Weekend Trek “Yesterday’s Enterprise”

When a lost previous Enterprise comes through a time portal, history changes in a dark way!

When people talk about when Star Trek the Next Generation got good, they often say it happened in season three.  While Jimmy and Tom have noticed an upswing in the quality of the show of late, it’s hard to argue that the series didn’t make a grand leap forward with this one, the alternate history that was “Yesterday’s Enterprise”.

“Yesterday’s Enterprise”

A temporal anomaly changes history when a previous Enterprise from the past appears!

jimmy:  Damn.  I love this episode.

tomk:  And it almost ended with the violent deaths of Data and Wesley.

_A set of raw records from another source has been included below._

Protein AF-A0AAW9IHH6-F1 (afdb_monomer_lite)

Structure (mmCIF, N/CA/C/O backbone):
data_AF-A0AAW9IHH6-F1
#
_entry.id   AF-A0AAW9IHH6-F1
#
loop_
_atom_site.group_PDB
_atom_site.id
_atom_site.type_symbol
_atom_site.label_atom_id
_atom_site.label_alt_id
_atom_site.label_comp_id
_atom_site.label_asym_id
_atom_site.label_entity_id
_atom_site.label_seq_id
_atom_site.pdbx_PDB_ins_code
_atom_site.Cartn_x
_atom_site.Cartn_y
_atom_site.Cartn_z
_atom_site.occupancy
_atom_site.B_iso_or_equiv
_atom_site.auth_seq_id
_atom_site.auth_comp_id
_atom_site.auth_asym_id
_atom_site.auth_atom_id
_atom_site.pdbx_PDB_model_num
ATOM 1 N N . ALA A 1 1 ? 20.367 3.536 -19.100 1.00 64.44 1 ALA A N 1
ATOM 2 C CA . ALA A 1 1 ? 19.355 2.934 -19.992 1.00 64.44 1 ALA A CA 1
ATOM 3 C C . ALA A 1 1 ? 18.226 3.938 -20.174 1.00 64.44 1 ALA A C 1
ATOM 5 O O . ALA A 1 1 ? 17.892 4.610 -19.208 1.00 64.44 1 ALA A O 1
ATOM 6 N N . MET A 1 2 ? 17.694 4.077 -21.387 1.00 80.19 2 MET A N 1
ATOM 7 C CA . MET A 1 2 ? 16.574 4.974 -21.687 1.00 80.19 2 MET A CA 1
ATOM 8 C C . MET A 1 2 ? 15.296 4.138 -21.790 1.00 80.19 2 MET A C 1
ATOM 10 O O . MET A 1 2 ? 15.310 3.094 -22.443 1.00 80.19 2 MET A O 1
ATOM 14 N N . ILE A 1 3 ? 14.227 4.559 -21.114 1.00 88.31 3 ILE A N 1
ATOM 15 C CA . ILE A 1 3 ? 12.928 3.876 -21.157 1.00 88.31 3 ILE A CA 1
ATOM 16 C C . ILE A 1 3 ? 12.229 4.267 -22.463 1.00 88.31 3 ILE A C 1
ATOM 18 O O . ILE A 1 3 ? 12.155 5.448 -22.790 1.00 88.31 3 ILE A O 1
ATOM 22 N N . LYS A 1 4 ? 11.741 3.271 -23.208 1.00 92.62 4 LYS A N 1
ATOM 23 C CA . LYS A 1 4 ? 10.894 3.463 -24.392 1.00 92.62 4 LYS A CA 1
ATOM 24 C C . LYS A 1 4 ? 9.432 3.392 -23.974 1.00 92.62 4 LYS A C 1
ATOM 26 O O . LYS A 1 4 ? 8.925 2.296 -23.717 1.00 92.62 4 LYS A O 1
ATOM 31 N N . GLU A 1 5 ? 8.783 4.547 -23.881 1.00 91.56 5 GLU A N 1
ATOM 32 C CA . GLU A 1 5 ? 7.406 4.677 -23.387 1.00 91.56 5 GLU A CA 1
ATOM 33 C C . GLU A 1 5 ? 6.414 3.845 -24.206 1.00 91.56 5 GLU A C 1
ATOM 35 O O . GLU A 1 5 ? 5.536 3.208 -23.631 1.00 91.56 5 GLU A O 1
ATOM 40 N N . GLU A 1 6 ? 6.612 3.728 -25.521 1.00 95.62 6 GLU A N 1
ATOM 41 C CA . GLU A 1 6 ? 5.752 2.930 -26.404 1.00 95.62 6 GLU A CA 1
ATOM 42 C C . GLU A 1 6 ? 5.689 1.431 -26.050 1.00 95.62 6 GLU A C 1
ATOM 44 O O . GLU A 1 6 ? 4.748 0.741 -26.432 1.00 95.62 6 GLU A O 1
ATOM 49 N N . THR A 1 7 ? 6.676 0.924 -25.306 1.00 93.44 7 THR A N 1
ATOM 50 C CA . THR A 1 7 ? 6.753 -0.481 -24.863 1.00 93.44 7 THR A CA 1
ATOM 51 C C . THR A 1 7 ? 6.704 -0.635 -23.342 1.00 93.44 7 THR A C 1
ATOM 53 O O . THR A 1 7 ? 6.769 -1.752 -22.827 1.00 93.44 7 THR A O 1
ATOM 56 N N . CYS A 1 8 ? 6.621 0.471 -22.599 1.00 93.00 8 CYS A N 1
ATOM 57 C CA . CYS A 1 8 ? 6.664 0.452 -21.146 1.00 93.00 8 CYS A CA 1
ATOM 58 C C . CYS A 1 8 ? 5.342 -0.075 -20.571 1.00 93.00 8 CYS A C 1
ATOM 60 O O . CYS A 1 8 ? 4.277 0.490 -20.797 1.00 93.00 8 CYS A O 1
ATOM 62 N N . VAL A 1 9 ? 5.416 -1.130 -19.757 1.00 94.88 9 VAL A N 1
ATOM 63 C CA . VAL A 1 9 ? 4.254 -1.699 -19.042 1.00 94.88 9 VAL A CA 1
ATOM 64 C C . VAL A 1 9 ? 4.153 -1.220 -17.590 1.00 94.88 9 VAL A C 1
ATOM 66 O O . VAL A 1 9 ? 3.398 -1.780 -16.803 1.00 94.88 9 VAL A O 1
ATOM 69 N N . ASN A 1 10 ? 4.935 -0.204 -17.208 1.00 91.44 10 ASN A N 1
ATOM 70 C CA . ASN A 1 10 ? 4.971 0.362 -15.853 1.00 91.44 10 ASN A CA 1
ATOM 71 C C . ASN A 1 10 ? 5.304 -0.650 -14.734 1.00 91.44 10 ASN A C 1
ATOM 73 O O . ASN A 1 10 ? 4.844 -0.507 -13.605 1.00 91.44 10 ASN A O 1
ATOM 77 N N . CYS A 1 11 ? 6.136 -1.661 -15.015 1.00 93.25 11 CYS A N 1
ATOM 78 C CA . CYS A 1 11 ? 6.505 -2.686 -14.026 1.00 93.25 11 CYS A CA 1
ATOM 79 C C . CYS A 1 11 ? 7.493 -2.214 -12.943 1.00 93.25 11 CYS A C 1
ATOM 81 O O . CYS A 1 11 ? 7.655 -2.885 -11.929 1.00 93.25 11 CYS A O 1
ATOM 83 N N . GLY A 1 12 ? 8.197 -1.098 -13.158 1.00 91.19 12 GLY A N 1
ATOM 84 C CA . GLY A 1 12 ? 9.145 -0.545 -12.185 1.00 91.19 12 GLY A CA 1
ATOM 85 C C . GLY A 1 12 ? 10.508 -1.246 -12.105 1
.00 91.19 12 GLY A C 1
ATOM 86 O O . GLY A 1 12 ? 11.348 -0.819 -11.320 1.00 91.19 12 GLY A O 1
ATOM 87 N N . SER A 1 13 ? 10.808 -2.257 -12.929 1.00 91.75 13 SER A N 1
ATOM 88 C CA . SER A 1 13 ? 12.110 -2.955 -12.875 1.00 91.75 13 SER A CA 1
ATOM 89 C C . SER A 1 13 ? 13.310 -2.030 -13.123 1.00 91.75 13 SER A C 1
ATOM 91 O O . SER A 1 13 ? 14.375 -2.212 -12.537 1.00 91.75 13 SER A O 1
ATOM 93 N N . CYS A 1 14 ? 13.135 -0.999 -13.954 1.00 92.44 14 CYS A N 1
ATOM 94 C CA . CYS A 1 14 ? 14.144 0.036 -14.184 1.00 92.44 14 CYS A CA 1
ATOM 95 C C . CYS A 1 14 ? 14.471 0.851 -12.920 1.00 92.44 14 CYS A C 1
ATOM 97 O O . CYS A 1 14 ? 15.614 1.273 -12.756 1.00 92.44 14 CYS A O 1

jimmy:  I was a little curious why a ship without children still had Wesley at the helm.  He’s special in every timeline I guess.

tomk:  He had a contract.

jimmy:  It didn’t help Worf and Troi.

tomk:  One early draft had Worf being the Klingon who ordered Picard to surrender, but that was rejected as too much a coincidence.

jimmy:  That crossed my mind too, but a good cut, I agree.  And apparently war ships don’t need counselors.  Or Troi’s dead.  Or elsewhere.  Maybe not part of the Federation.

tomk:  Troi was watching all the children.

jimmy:  Somebody had to think of the children.

tomk:  Not sure why Guinan was still on the ship though.

jimmy:  Even soldiers gotta eat.  (But good point.)

tomk:  She needed to be there. Someone had to sense something was off, and not just how Riker sounded like he wanted to punch Picard with every line.

jimmy:  You’d think in the situation they’re in, with the war going as badly as it is, that Riker would have been off commanding his own ship anyways.  Maybe that’s why the angst.

tomk:  Or maybe he can’t hit on the ladies as much as he’d like.

jimmy:  Probably not as many around since a) they’re dead or b) there are no families on the ship.

tomk:  He likes married women?

jimmy:  Could be single mom’s too.

tomk:  By the by, the same day I watched this episode, I saw the first DS9 episode to go to the mirrorverse, so that was a good day to see alternate reality Trek.

jimmy:  I bet someone evil had a goatee.

tomk:  No, but Kira wore an evil headband.

jimmy:  That’s the female equivalent.

tomk:  That was my thinking.

jimmy:  Back to Guinan…I know Picard trusts her, but it does seem like an awful leap of faith for a Starfleet Captain to believe her and send the Enterprise-C back through the rift based on “a feeling”.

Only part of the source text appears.